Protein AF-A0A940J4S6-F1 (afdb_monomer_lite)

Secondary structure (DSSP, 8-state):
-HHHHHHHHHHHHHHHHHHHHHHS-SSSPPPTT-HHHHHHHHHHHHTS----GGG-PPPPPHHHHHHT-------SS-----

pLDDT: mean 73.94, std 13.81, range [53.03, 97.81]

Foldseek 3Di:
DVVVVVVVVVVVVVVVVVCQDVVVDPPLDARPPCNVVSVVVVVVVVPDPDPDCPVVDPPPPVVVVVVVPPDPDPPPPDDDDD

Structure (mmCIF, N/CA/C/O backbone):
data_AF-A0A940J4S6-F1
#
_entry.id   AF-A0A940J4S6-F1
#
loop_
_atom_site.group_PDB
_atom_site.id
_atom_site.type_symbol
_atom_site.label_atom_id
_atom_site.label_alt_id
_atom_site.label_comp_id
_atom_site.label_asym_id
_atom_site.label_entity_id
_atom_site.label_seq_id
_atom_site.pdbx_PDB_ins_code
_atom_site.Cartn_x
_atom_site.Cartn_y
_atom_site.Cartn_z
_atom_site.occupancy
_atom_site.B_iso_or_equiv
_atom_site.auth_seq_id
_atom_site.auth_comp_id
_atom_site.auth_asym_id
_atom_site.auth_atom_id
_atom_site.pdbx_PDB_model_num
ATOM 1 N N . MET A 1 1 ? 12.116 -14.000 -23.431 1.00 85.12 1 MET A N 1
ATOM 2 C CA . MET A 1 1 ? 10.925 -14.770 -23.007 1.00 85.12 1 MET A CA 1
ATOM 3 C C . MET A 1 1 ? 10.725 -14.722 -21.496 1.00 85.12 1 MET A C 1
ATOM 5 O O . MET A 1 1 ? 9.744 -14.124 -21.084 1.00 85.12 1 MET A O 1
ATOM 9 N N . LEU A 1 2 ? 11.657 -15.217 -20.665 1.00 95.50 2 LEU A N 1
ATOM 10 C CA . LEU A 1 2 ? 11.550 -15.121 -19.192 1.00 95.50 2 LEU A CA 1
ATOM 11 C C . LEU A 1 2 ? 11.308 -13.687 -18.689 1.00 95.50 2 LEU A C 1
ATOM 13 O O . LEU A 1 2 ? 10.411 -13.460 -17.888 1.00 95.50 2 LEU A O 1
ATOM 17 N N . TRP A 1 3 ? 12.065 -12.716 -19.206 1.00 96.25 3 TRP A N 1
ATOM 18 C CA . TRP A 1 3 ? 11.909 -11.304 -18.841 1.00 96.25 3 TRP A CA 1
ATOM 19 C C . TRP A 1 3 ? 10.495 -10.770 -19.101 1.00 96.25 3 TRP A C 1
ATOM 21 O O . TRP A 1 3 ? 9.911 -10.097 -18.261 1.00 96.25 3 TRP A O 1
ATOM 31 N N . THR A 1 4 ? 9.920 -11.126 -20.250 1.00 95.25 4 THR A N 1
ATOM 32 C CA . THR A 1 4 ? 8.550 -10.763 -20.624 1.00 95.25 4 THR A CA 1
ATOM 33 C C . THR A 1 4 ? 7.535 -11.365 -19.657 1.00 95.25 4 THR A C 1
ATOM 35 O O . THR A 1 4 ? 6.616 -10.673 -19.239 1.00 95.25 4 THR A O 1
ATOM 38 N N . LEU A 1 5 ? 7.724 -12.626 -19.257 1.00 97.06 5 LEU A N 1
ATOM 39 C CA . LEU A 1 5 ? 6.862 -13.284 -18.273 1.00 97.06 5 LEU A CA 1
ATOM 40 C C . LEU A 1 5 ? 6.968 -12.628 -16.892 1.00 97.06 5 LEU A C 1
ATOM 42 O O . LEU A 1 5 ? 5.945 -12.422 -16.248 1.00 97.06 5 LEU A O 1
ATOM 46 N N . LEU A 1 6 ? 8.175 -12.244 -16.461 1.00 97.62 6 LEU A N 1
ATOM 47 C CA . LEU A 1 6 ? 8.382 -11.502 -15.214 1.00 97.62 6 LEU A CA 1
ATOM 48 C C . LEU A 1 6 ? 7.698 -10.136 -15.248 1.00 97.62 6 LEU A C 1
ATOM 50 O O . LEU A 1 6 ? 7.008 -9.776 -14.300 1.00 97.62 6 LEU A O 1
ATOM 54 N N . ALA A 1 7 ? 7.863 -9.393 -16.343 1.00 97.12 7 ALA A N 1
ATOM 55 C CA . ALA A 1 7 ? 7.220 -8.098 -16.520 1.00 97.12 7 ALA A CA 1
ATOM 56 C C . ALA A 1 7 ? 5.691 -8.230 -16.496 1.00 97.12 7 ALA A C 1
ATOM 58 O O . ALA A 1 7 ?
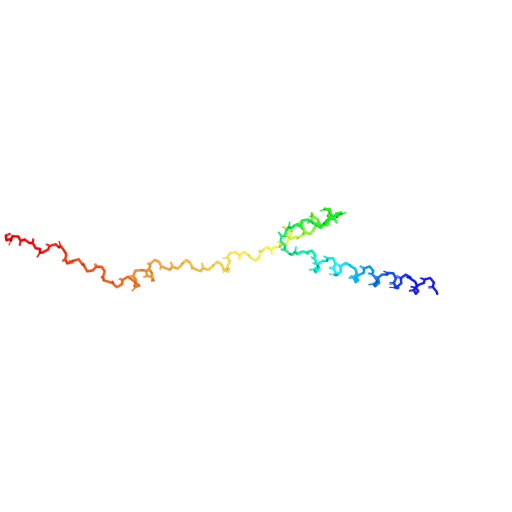 5.026 -7.445 -15.828 1.00 97.12 7 ALA A O 1
ATOM 59 N N . MET A 1 8 ? 5.145 -9.254 -17.163 1.00 97.50 8 MET A N 1
ATOM 60 C CA . MET A 1 8 ? 3.711 -9.545 -17.168 1.00 97.50 8 MET A CA 1
ATOM 61 C C . MET A 1 8 ? 3.209 -9.907 -15.764 1.00 97.50 8 MET A C 1
ATOM 63 O O . MET A 1 8 ? 2.209 -9.367 -15.303 1.00 97.50 8 MET A O 1
ATOM 67 N N . LEU A 1 9 ? 3.931 -10.767 -15.045 1.00 97.81 9 LEU A N 1
ATOM 68 C CA . LEU A 1 9 ? 3.591 -11.123 -13.670 1.00 97.81 9 LEU A CA 1
ATOM 69 C C . LEU A 1 9 ? 3.613 -9.895 -12.750 1.00 97.81 9 LEU A C 1
ATOM 71 O O . LEU A 1 9 ? 2.693 -9.708 -11.961 1.00 97.81 9 LEU A O 1
ATOM 75 N N . LEU A 1 10 ? 4.624 -9.032 -12.883 1.00 97.81 10 LEU A N 1
ATOM 76 C CA . LEU A 1 10 ? 4.761 -7.817 -12.083 1.00 97.81 10 LEU A CA 1
ATOM 77 C C . LEU A 1 10 ? 3.562 -6.877 -12.254 1.00 97.81 10 LEU A C 1
ATOM 79 O O . LEU A 1 10 ? 3.007 -6.417 -11.259 1.00 97.81 10 LEU A O 1
ATOM 83 N N . ILE A 1 11 ? 3.139 -6.609 -13.494 1.00 97.75 11 ILE A N 1
ATOM 84 C CA . ILE A 1 11 ? 1.985 -5.730 -13.749 1.00 97.75 11 ILE A CA 1
ATOM 85 C C . ILE A 1 11 ? 0.672 -6.341 -13.247 1.00 97.75 11 ILE A C 1
ATOM 87 O O . ILE A 1 11 ? -0.173 -5.614 -12.733 1.00 97.75 11 ILE A O 1
ATOM 91 N N . LEU A 1 12 ? 0.517 -7.667 -13.328 1.00 97.75 12 LEU A N 1
ATOM 92 C CA . LEU A 1 12 ? -0.630 -8.388 -12.767 1.00 97.75 12 LEU A CA 1
ATOM 93 C C . LEU A 1 12 ? -0.678 -8.261 -11.239 1.00 97.75 12 LEU A C 1
ATOM 95 O O . LEU A 1 12 ? -1.738 -7.979 -10.684 1.00 97.75 12 LEU A O 1
ATOM 99 N N . LEU A 1 13 ? 0.467 -8.410 -10.567 1.00 96.44 13 LEU A N 1
ATOM 100 C CA . LEU A 1 13 ? 0.574 -8.220 -9.120 1.00 96.44 13 LEU A CA 1
ATOM 101 C C . LEU A 1 13 ? 0.260 -6.778 -8.713 1.00 96.44 13 LEU A C 1
ATOM 103 O O . LEU A 1 13 ? -0.486 -6.567 -7.760 1.00 96.44 13 LEU A O 1
ATOM 107 N N . LEU A 1 14 ? 0.775 -5.791 -9.453 1.00 96.31 14 LEU A N 1
ATOM 108 C CA . LEU A 1 14 ? 0.470 -4.378 -9.215 1.00 96.31 14 LEU A CA 1
ATOM 109 C C . LEU A 1 14 ? -1.027 -4.091 -9.364 1.00 96.31 14 LEU A C 1
ATOM 111 O O . LEU A 1 14 ? -1.621 -3.460 -8.494 1.00 96.31 14 LEU A O 1
ATOM 115 N N . ALA A 1 15 ? -1.650 -4.577 -10.439 1.00 95.94 15 ALA A N 1
ATOM 116 C CA . ALA A 1 15 ? -3.077 -4.390 -10.677 1.00 95.94 15 ALA A CA 1
ATOM 117 C C . ALA A 1 15 ? -3.923 -5.035 -9.571 1.00 95.94 15 ALA A C 1
ATOM 119 O O . ALA A 1 15 ? -4.835 -4.400 -9.043 1.00 95.94 15 ALA A O 1
ATOM 120 N N . ALA A 1 16 ? -3.590 -6.266 -9.172 1.00 91.69 16 ALA A N 1
ATOM 121 C CA . ALA A 1 16 ? -4.256 -6.943 -8.067 1.00 91.69 16 ALA A CA 1
ATOM 122 C C . ALA A 1 16 ? -4.107 -6.162 -6.753 1.00 91.69 16 ALA A C 1
ATOM 124 O O . ALA A 1 16 ? -5.092 -5.984 -6.043 1.00 91.69 16 ALA A O 1
ATOM 125 N N . ALA A 1 17 ? -2.915 -5.636 -6.454 1.00 86.19 17 ALA A N 1
ATOM 126 C CA . ALA A 1 17 ? -2.680 -4.819 -5.267 1.00 86.19 17 ALA A CA 1
ATOM 127 C C . ALA A 1 17 ? -3.533 -3.541 -5.264 1.00 86.19 17 ALA A C 1
ATOM 129 O O . ALA A 1 17 ? -4.133 -3.214 -4.242 1.00 86.19 17 ALA A O 1
ATOM 130 N N . VAL A 1 18 ? -3.647 -2.856 -6.407 1.00 88.62 18 VAL A N 1
ATOM 131 C CA . VAL A 1 18 ? -4.524 -1.682 -6.557 1.00 88.62 18 VA
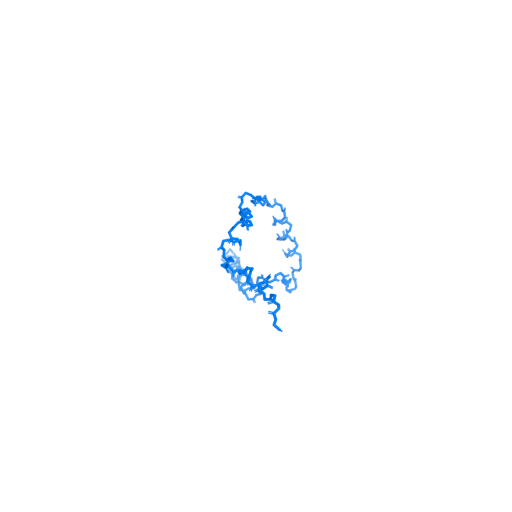L A CA 1
ATOM 132 C C . VAL A 1 18 ? -5.983 -2.062 -6.321 1.00 88.62 18 VAL A C 1
ATOM 134 O O . VAL A 1 18 ? -6.671 -1.385 -5.563 1.00 88.62 18 VAL A O 1
ATOM 137 N N . VAL A 1 19 ? -6.458 -3.158 -6.917 1.00 87.75 19 VAL A N 1
ATOM 138 C CA . VAL A 1 19 ? -7.832 -3.638 -6.715 1.00 87.75 19 VAL A CA 1
ATOM 139 C C . VAL A 1 19 ? -8.081 -3.986 -5.252 1.00 87.75 19 VAL A C 1
ATOM 141 O O . VAL A 1 19 ? -9.103 -3.585 -4.717 1.00 87.75 19 VAL A O 1
ATOM 144 N N . VAL A 1 20 ? -7.153 -4.675 -4.585 1.00 82.25 20 VAL A N 1
ATOM 145 C CA . VAL A 1 20 ? -7.257 -5.008 -3.157 1.00 82.25 20 VAL A CA 1
ATOM 146 C C . VAL A 1 20 ? -7.299 -3.741 -2.306 1.00 82.25 20 VAL A C 1
ATOM 148 O O . VAL A 1 20 ? -8.171 -3.630 -1.456 1.00 82.25 20 VAL A O 1
ATOM 151 N N . TYR A 1 21 ? -6.422 -2.768 -2.559 1.00 72.81 21 TYR A N 1
ATOM 152 C CA . TYR A 1 21 ? -6.404 -1.491 -1.841 1.00 72.81 21 TYR A CA 1
ATOM 153 C C . TYR A 1 21 ? -7.685 -0.670 -2.038 1.00 72.81 21 TYR A C 1
ATOM 155 O O . TYR A 1 21 ? -8.151 -0.010 -1.115 1.00 72.81 21 TYR A O 1
ATOM 163 N N . VAL A 1 22 ? -8.254 -0.684 -3.245 1.00 80.75 22 VAL A N 1
ATOM 164 C CA . VAL A 1 22 ? -9.494 0.044 -3.549 1.00 80.75 22 VAL A CA 1
ATOM 165 C C . VAL A 1 22 ? -10.722 -0.699 -3.012 1.00 80.75 22 VAL A C 1
ATOM 167 O O . VAL A 1 22 ? -11.654 -0.061 -2.526 1.00 80.75 22 VAL A O 1
ATOM 170 N N . ALA A 1 23 ? -10.740 -2.032 -3.101 1.00 78.12 23 ALA A N 1
ATOM 171 C CA . ALA A 1 23 ? -11.865 -2.867 -2.685 1.00 78.12 23 ALA A CA 1
ATOM 172 C C . ALA A 1 23 ? -11.939 -3.053 -1.162 1.00 78.12 23 ALA A C 1
ATOM 174 O O . ALA A 1 23 ? -13.043 -3.117 -0.624 1.00 78.12 23 ALA A O 1
ATOM 175 N N . TYR A 1 24 ? -10.798 -3.118 -0.467 1.00 70.44 24 TYR A N 1
ATOM 176 C CA . TYR A 1 24 ? -10.742 -3.094 0.995 1.00 70.44 24 TYR A CA 1
ATOM 177 C C . TYR A 1 24 ? -10.669 -1.639 1.484 1.00 70.44 24 TYR A C 1
ATOM 179 O O . TYR A 1 24 ? -9.718 -0.926 1.173 1.00 70.44 24 TYR A O 1
ATOM 187 N N . PRO A 1 25 ? -11.687 -1.144 2.204 1.00 63.44 25 PRO A N 1
ATOM 188 C CA . PRO A 1 25 ? -11.878 0.287 2.412 1.00 63.44 25 PRO A CA 1
ATOM 189 C C . PRO A 1 25 ? -10.895 0.916 3.418 1.00 63.44 25 PRO A C 1
ATOM 191 O O . PRO A 1 25 ? -10.369 0.266 4.316 1.00 63.44 25 PRO A O 1
ATOM 194 N N . HIS A 1 26 ? -10.736 2.244 3.313 1.00 53.16 26 HIS A N 1
ATOM 195 C CA . HIS A 1 26 ? -9.873 3.147 4.104 1.00 5
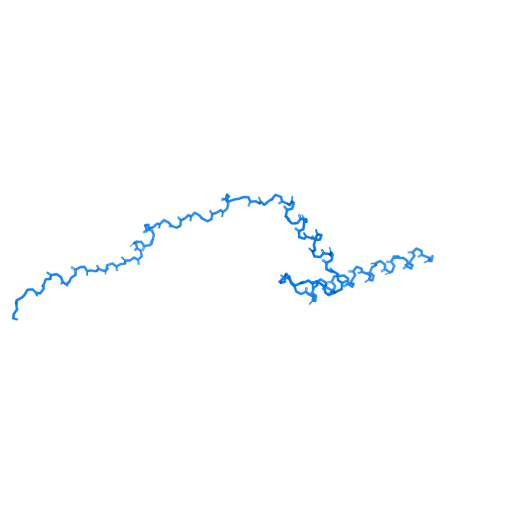3.16 26 HIS A CA 1
ATOM 196 C C . HIS A 1 26 ? -10.289 3.314 5.588 1.00 53.16 26 HIS A C 1
ATOM 198 O O . HIS A 1 26 ? -10.117 4.383 6.173 1.00 53.16 26 HIS A O 1
ATOM 204 N N . ARG A 1 27 ? -10.902 2.299 6.209 1.00 59.38 27 ARG A N 1
ATOM 205 C CA . ARG A 1 27 ? -11.507 2.408 7.551 1.00 59.38 27 ARG A CA 1
ATOM 206 C C . ARG A 1 27 ? -10.640 1.882 8.695 1.00 59.38 27 ARG A C 1
ATOM 208 O O . ARG A 1 27 ? -11.146 1.677 9.790 1.00 59.38 27 ARG A O 1
ATOM 215 N N . GLY A 1 28 ? -9.341 1.695 8.468 1.00 56.75 28 GLY A N 1
ATOM 216 C CA . GLY A 1 28 ? -8.456 1.100 9.474 1.00 56.75 28 GLY A CA 1
ATOM 217 C C . GLY A 1 28 ? -8.743 -0.383 9.733 1.00 56.75 28 GLY A C 1
ATOM 218 O O . GLY A 1 28 ? -8.221 -0.931 10.697 1.00 56.75 28 GLY A O 1
ATOM 219 N N . GLU A 1 29 ? -9.553 -1.031 8.890 1.00 62.12 29 GLU A N 1
ATOM 220 C CA . GLU A 1 29 ? -9.709 -2.484 8.905 1.00 62.12 29 GLU A CA 1
ATOM 221 C C . GLU A 1 29 ? -8.479 -3.134 8.267 1.00 62.12 29 GLU A C 1
ATOM 223 O O . GLU A 1 29 ? -8.000 -2.717 7.210 1.00 62.12 29 GLU A O 1
ATOM 228 N N . GLU A 1 30 ? -7.940 -4.139 8.952 1.00 61.19 30 GLU A N 1
ATOM 229 C CA . GLU A 1 30 ? -6.757 -4.874 8.521 1.00 61.19 30 GLU A CA 1
ATOM 230 C C . GLU A 1 30 ? -7.042 -5.634 7.222 1.00 61.19 30 GLU A C 1
ATOM 232 O O . GLU A 1 30 ? -8.077 -6.287 7.075 1.00 61.19 30 GLU A O 1
ATOM 237 N N . VAL A 1 31 ? -6.106 -5.571 6.270 1.00 61.06 31 VAL A N 1
ATOM 238 C CA . VAL A 1 31 ? -6.209 -6.316 5.010 1.00 61.06 31 VAL A CA 1
ATOM 239 C C . VAL A 1 31 ? -6.239 -7.816 5.340 1.00 61.06 31 VAL A C 1
ATOM 241 O O . VAL A 1 31 ? -5.267 -8.321 5.921 1.00 61.06 31 VAL A O 1
ATOM 244 N N . PRO A 1 32 ? -7.299 -8.565 4.976 1.00 63.47 32 PRO A N 1
ATOM 245 C CA . PRO A 1 32 ? -7.373 -9.985 5.286 1.00 63.47 32 PRO A CA 1
ATOM 246 C C . PRO A 1 32 ? -6.175 -10.719 4.688 1.00 63.47 32 PRO A C 1
ATOM 248 O O . PRO A 1 32 ? -5.908 -10.594 3.495 1.00 63.47 32 PRO A O 1
ATOM 251 N N . HIS A 1 33 ? -5.498 -11.525 5.510 1.00 66.69 33 HIS A N 1
ATOM 252 C CA . HIS A 1 33 ? -4.286 -12.298 5.184 1.00 66.69 33 HIS A CA 1
ATOM 253 C C . HIS A 1 33 ? -2.959 -11.512 5.135 1.00 66.69 33 HIS A C 1
ATOM 255 O O . HIS A 1 33 ? -1.918 -12.125 4.900 1.00 66.69 33 HIS A O 1
ATOM 261 N N . ALA A 1 34 ? -2.941 -10.201 5.413 1.00 70.00 34 ALA A N 1
ATOM 262 C CA . ALA A 1 34 ? -1.700 -9.413 5.473 1.00 70.00 34 ALA A CA 1
ATOM 263 C C . ALA A 1 34 ? -1.665 -8.384 6.630 1.00 70.00 34 ALA A C 1
ATOM 265 O O . ALA A 1 34 ? -1.448 -7.195 6.384 1.00 70.00 34 ALA A O 1
ATOM 266 N N . PRO A 1 35 ? -1.808 -8.815 7.901 1.00 69.75 35 PRO A N 1
ATOM 267 C CA . PRO A 1 35 ? -1.788 -7.906 9.058 1.00 69.75 35 PRO A CA 1
ATOM 268 C C . PRO A 1 35 ? -0.465 -7.127 9.180 1.00 69.75 35 PRO A C 1
ATOM 270 O O . PRO A 1 35 ? -0.448 -5.950 9.537 1.00 69.75 35 PRO A O 1
ATOM 273 N N . TRP A 1 36 ? 0.646 -7.744 8.763 1.00 74.88 36 TRP A N 1
ATOM 274 C CA . TRP A 1 36 ? 1.982 -7.139 8.759 1.00 74.88 36 TRP A CA 1
ATOM 275 C C . TRP A 1 36 ? 2.093 -5.889 7.870 1.00 74.88 36 TRP A C 1
ATOM 277 O O . TRP A 1 36 ? 2.905 -5.004 8.144 1.00 74.88 36 TRP A O 1
ATOM 287 N N . LEU A 1 37 ? 1.283 -5.796 6.808 1.00 72.75 37 LEU A N 1
ATOM 288 C CA . LEU A 1 37 ? 1.295 -4.654 5.895 1.00 72.75 37 LEU A CA 1
ATOM 289 C C . LEU A 1 37 ? 0.660 -3.422 6.550 1.00 72.75 37 LEU A C 1
ATOM 291 O O . LEU A 1 37 ? 1.179 -2.314 6.413 1.00 72.75 37 LEU A O 1
ATOM 295 N N . GLY A 1 38 ? -0.423 -3.621 7.310 1.00 68.00 38 GLY A N 1
ATOM 296 C CA . GLY A 1 38 ? -1.063 -2.556 8.083 1.00 68.00 38 GLY A CA 1
ATOM 297 C C . GLY A 1 38 ? -0.129 -1.991 9.152 1.00 68.00 38 GLY A C 1
ATOM 298 O O . GLY A 1 38 ? -0.017 -0.775 9.303 1.00 68.00 38 GLY A O 1
ATOM 299 N N . GLU A 1 39 ? 0.615 -2.863 9.829 1.00 77.62 39 GLU A N 1
ATOM 300 C CA . GLU A 1 39 ? 1.564 -2.463 10.868 1.00 77.62 39 GLU A CA 1
ATOM 301 C C . GLU A 1 39 ? 2.766 -1.686 10.305 1.00 77.62 39 GLU A C 1
ATOM 303 O O . GLU A 1 39 ? 3.174 -0.674 10.880 1.00 77.62 39 GLU A O 1
ATOM 308 N N . ALA A 1 40 ? 3.280 -2.079 9.134 1.00 82.00 40 ALA A N 1
ATOM 309 C CA . ALA A 1 40 ? 4.351 -1.353 8.450 1.00 82.00 40 ALA A CA 1
ATOM 310 C C . ALA A 1 40 ? 3.914 0.056 8.009 1.00 82.00 40 ALA A C 1
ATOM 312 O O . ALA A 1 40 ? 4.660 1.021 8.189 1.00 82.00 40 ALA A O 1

=======

# WHAT TO PRODUCE:
Using the entries above, output exactly the lines between the line holding "ATOM 215 N N" and the line holding "ATOM 266 N N", end lines included, and nothing more.

# TASK RESPONSE:
ATOM 215 N N . GLY A 1 28 ? -9.341 1.695 8.468 1.00 56.75 28 GLY A N 1
ATOM 216 C CA . GLY A 1 28 ? -8.456 1.100 9.474 1.00 56.75 28 GLY A CA 1
ATOM 217 C C . GLY A 1 28 ? -8.743 -0.383 9.733 1.00 56.75 28 GLY A C 1
ATOM 218 O O . GLY A 1 28 ? -8.221 -0.931 10.697 1.00 56.75 28 GLY A O 1
ATOM 219 N N . GLU A 1 29 ? -9.553 -1.031 8.890 1.00 62.12 29 GLU A N 1
ATOM 220 C CA . GLU A 1 29 ? -9.709 -2.484 8.905 1.00 62.12 29 GLU A CA 1
ATOM 221 C C . GLU A 1 29 ? -8.479 -3.134 8.267 1.00 62.12 29 GLU A C 1
ATOM 223 O O . GLU A 1 29 ? -8.000 -2.717 7.210 1.00 62.12 29 GLU A O 1
ATOM 228 N N . GLU A 1 30 ? -7.940 -4.139 8.952 1.00 61.19 30 GLU A N 1
ATOM 229 C CA . GLU A 1 30 ? -6.757 -4.874 8.521 1.00 61.19 30 GLU A CA 1
ATOM 230 C C . GLU A 1 30 ? -7.042 -5.634 7.222 1.00 61.19 30 GLU A C 1
ATOM 232 O O . GLU A 1 30 ? -8.077 -6.287 7.075 1.00 61.19 30 GLU A O 1
ATOM 237 N N . VAL A 1 31 ? -6.106 -5.571 6.270 1.00 61.06 31 VAL A N 1
ATOM 238 C CA . VAL A 1 31 ? -6.209 -6.316 5.010 1.00 61.06 31 VAL A CA 1
ATOM 239 C C . VAL A 1 31 ? -6.239 -7.816 5.340 1.00 61.06 31 VAL A C 1
ATOM 241 O O . VAL A 1 31 ? -5.267 -8.321 5.921 1.00 61.06 31 VAL A O 1
ATOM 244 N N . PRO A 1 32 ? -7.299 -8.565 4.976 1.00 63.47 32 PRO A N 1
ATOM 245 C CA . PRO A 1 32 ? -7.373 -9.985 5.286 1.00 63.47 32 PRO A CA 1
ATOM 246 C C . PRO A 1 32 ? -6.175 -10.719 4.688 1.00 63.47 32 PRO A C 1
ATOM 248 O O . PRO A 1 32 ? -5.908 -10.594 3.495 1.00 63.47 32 PRO A O 1
ATOM 251 N N . HIS A 1 33 ? -5.498 -11.525 5.510 1.00 66.69 33 HIS A N 1
ATOM 252 C CA . HIS A 1 33 ? -4.286 -12.298 5.184 1.00 66.69 33 HIS A CA 1
ATOM 253 C C . HIS A 1 33 ? -2.959 -11.512 5.135 1.00 66.69 33 HIS A C 1
ATOM 255 O O . HIS A 1 33 ? -1.918 -12.125 4.900 1.00 66.69 33 HIS A O 1
ATOM 261 N N . ALA A 1 34 ? -2.941 -10.201 5.413 1.00 70.00 34 ALA A N 1
ATOM 262 C CA . ALA A 1 34 ? -1.700 -9.413 5.473 1.00 70.00 34 ALA A CA 1
ATOM 263 C C . ALA A 1 34 ? -1.665 -8.384 6.630 1.00 70.00 34 ALA A C 1
ATOM 265 O O . ALA A 1 34 ? -1.448 -7.195 6.384 1.00 70.00 34 ALA A O 1
ATOM 266 N N . PRO A 1 35 ? -1.808 -8.815 7.901 1.00 69.75 35 PRO A N 1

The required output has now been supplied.